## Prompt
Working from the entries that follow, transcribe exactly and only the lines from the one with "ATOM 133 C CA" through the last, pictures excluded.

-- -- --

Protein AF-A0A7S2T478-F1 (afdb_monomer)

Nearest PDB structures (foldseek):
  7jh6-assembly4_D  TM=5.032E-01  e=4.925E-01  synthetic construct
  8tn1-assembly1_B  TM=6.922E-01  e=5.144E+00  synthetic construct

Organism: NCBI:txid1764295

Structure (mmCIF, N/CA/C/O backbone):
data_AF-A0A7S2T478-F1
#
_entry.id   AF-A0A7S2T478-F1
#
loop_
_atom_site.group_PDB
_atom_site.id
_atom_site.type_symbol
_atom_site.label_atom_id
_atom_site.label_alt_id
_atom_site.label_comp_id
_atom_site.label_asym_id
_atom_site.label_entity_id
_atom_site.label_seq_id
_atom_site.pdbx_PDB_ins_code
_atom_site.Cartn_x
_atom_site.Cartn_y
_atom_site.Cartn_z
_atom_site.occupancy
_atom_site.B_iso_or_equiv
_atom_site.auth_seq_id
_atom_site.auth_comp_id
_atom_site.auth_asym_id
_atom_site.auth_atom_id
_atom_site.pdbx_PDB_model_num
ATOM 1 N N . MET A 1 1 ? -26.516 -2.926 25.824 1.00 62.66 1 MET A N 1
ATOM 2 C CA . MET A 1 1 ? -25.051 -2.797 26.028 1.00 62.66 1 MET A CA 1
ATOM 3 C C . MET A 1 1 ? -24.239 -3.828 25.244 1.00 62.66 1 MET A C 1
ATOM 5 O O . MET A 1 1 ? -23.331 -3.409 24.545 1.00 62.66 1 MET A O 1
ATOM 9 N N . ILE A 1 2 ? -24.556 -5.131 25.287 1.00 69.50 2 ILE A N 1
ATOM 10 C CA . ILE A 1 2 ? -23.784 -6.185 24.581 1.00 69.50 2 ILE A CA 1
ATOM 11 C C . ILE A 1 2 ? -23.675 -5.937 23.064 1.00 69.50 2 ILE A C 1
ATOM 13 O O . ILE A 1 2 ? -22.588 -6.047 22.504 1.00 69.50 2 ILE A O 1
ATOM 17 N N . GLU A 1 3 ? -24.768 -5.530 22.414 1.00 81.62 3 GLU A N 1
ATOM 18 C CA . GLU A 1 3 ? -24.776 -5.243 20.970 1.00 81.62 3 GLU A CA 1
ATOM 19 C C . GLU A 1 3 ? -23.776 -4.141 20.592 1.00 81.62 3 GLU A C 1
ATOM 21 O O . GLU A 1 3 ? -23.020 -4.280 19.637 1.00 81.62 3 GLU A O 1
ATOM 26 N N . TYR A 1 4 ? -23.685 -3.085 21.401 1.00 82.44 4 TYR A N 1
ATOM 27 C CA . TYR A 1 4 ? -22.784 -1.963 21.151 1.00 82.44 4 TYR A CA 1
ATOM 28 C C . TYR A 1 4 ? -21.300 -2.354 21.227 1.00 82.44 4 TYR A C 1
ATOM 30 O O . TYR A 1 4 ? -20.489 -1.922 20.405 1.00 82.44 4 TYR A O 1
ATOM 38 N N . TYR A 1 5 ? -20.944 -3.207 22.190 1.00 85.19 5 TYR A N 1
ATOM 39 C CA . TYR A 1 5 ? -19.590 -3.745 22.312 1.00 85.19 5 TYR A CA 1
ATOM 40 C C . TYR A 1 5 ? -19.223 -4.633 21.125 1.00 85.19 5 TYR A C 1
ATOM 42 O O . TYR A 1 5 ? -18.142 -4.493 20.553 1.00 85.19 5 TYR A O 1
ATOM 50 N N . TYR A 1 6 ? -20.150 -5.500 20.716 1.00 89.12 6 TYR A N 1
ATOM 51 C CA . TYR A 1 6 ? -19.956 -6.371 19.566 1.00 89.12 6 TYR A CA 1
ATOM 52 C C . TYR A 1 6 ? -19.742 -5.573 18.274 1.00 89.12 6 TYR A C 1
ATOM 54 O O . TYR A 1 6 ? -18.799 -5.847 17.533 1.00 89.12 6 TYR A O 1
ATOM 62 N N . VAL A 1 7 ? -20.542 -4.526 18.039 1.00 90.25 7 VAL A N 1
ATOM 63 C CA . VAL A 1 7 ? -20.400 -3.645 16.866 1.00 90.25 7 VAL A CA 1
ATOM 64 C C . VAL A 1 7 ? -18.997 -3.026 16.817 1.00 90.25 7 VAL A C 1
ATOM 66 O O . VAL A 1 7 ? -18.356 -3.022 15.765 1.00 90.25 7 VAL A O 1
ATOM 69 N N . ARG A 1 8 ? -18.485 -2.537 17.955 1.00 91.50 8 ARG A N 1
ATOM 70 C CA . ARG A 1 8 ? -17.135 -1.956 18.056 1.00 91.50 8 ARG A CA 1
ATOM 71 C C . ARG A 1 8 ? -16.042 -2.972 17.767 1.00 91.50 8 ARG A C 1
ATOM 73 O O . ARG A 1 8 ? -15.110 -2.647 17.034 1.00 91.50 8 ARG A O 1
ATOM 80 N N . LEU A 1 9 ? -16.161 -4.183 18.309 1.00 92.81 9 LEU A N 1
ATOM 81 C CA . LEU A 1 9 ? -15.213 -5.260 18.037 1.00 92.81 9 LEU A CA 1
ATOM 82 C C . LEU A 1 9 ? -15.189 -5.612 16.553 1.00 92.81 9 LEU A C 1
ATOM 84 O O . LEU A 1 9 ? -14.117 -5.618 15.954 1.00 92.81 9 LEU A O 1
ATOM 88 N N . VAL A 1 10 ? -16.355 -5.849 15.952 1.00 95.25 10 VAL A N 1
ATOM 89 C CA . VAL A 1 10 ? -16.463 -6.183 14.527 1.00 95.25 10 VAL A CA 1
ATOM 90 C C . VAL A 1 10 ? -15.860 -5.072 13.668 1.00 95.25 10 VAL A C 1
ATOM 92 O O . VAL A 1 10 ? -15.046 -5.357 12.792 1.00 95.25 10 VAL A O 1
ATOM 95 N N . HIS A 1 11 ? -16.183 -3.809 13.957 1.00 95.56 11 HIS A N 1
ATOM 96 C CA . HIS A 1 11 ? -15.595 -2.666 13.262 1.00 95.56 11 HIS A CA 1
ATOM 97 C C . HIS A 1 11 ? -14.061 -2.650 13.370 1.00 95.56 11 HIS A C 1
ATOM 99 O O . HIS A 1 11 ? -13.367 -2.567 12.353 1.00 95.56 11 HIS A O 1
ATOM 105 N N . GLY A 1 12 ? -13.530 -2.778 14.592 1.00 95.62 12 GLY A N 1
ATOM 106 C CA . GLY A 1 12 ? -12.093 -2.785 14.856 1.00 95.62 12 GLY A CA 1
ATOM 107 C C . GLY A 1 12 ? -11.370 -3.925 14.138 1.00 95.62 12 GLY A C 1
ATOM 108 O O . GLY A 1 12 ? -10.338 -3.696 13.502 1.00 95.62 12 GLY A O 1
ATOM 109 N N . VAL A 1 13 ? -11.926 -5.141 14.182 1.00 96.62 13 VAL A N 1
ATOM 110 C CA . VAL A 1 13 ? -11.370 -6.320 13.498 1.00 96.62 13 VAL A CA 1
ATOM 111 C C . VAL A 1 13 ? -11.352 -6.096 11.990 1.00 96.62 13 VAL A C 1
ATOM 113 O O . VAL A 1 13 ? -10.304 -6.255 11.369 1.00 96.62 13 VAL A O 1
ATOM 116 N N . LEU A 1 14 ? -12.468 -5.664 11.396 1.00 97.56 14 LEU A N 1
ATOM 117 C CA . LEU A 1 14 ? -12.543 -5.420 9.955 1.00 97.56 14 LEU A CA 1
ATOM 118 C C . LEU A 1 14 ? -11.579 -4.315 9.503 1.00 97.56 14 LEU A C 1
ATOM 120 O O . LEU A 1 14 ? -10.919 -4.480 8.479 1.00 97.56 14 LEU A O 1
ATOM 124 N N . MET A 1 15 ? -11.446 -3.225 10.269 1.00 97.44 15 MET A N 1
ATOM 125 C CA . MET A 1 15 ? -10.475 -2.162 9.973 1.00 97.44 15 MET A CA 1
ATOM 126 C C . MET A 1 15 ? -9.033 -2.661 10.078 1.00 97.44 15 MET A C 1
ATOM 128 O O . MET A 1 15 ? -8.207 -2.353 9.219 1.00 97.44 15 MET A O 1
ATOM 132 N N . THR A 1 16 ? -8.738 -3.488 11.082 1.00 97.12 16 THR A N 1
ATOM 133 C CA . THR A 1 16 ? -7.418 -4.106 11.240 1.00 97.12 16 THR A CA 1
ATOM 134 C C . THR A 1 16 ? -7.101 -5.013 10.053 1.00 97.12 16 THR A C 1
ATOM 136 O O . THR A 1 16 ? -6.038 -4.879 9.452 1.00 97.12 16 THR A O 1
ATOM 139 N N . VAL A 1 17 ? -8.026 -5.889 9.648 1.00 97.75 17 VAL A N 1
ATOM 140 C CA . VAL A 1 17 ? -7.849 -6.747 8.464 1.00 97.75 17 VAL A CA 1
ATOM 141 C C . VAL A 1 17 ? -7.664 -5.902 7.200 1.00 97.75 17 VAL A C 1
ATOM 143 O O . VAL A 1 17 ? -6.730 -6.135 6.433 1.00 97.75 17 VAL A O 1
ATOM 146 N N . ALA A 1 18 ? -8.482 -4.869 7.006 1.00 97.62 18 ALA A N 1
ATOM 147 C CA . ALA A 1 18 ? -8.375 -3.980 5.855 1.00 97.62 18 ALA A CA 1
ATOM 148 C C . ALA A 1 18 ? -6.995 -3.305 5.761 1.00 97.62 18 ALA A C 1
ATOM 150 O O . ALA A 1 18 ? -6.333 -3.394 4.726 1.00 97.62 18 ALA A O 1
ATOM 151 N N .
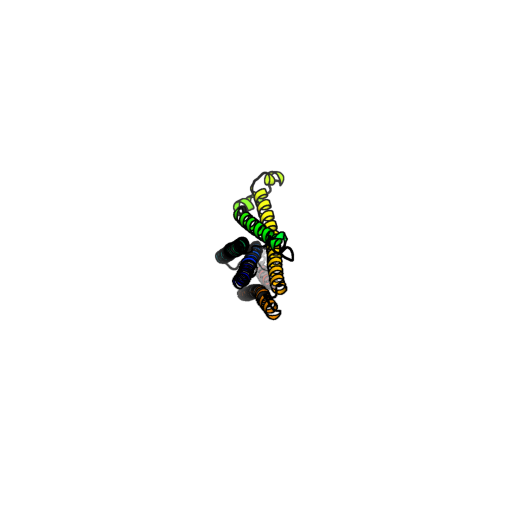 PHE A 1 19 ? -6.534 -2.650 6.829 1.00 95.94 19 PHE A N 1
ATOM 152 C CA . PHE A 1 19 ? -5.317 -1.833 6.784 1.00 95.94 19 PHE A CA 1
ATOM 153 C C . PHE A 1 19 ? -4.033 -2.621 7.047 1.00 95.94 19 PHE A C 1
ATOM 155 O O . PHE A 1 19 ? -3.070 -2.500 6.286 1.00 95.94 19 PHE A O 1
ATOM 162 N N . VAL A 1 20 ? -4.013 -3.438 8.101 1.00 94.44 20 VAL A N 1
ATOM 163 C CA . VAL A 1 20 ? -2.816 -4.178 8.528 1.00 94.44 20 VAL A CA 1
ATOM 164 C C . VAL A 1 20 ? -2.556 -5.373 7.621 1.00 94.44 20 VAL A C 1
ATOM 166 O O . VAL A 1 20 ? -1.403 -5.656 7.312 1.00 94.44 20 VAL A O 1
ATOM 169 N N . PHE A 1 21 ? -3.599 -6.066 7.161 1.00 95.94 21 PHE A N 1
ATOM 170 C CA . PHE A 1 21 ? -3.416 -7.243 6.314 1.00 95.94 21 PHE A CA 1
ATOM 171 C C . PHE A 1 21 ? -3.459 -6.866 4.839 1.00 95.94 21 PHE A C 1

-- -- --

## Answer area
ATOM 133 C CA . THR A 1 16 ? -7.418 -4.106 11.240 1.00 97.12 16 THR A CA 1
ATOM 134 C C . THR A 1 16 ? -7.101 -5.013 10.053 1.00 97.12 16 THR A C 1
ATOM 136 O O . THR A 1 16 ? -6.038 -4.879 9.452 1.00 97.12 16 THR A O 1
ATOM 139 N N . VAL A 1 17 ? -8.026 -5.889 9.648 1.00 97.75 17 VAL A N 1
ATOM 140 C CA . VAL A 1 17 ? -7.849 -6.747 8.464 1.00 97.75 17 VAL A CA 1
ATOM 141 C C . VAL A 1 17 ? -7.664 -5.902 7.200 1.00 97.75 17 VAL A C 1
ATOM 143 O O . VAL A 1 17 ? -6.730 -6.135 6.433 1.00 97.75 17 VAL A O 1
ATOM 146 N N . ALA A 1 18 ? -8.482 -4.869 7.006 1.00 97.62 18 ALA A N 1
ATOM 147 C CA . ALA A 1 18 ? -8.375 -3.980 5.855 1.00 97.62 18 ALA A CA 1
ATOM 148 C C . ALA A 1 18 ? -6.995 -3.305 5.761 1.00 97.62 18 ALA A C 1
ATOM 150 O O . ALA A 1 18 ? -6.333 -3.394 4.726 1.00 97.62 18 ALA A O 1
ATOM 151 N N .
 PHE A 1 19 ? -6.534 -2.650 6.829 1.00 95.94 19 PHE A N 1
ATOM 152 C CA . PHE A 1 19 ? -5.317 -1.833 6.784 1.00 95.94 19 PHE A CA 1
ATOM 153 C C . PHE A 1 19 ? -4.033 -2.621 7.047 1.00 95.94 19 PHE A C 1
ATOM 155 O O . PHE A 1 19 ? -3.070 -2.500 6.286 1.00 95.94 19 PHE A O 1
ATOM 162 N N . VAL A 1 20 ? -4.013 -3.438 8.101 1.00 94.44 20 VAL A N 1
ATOM 163 C CA . VAL A 1 20 ? -2.816 -4.178 8.528 1.00 94.44 20 VAL A CA 1
ATOM 164 C C . VAL A 1 20 ? -2.556 -5.373 7.621 1.00 94.44 20 VAL A C 1
ATOM 166 O O . VAL A 1 20 ? -1.403 -5.656 7.312 1.00 94.44 20 VAL A O 1
ATOM 169 N N . PHE A 1 21 ? -3.599 -6.066 7.161 1.00 95.94 21 PHE A N 1
ATOM 170 C CA . PHE A 1 21 ? -3.416 -7.243 6.314 1.00 95.94 21 PHE A CA 1
ATOM 171 C C . PHE A 1 21 ? -3.459 -6.866 4.839 1.00 95.94 21 PHE A C 1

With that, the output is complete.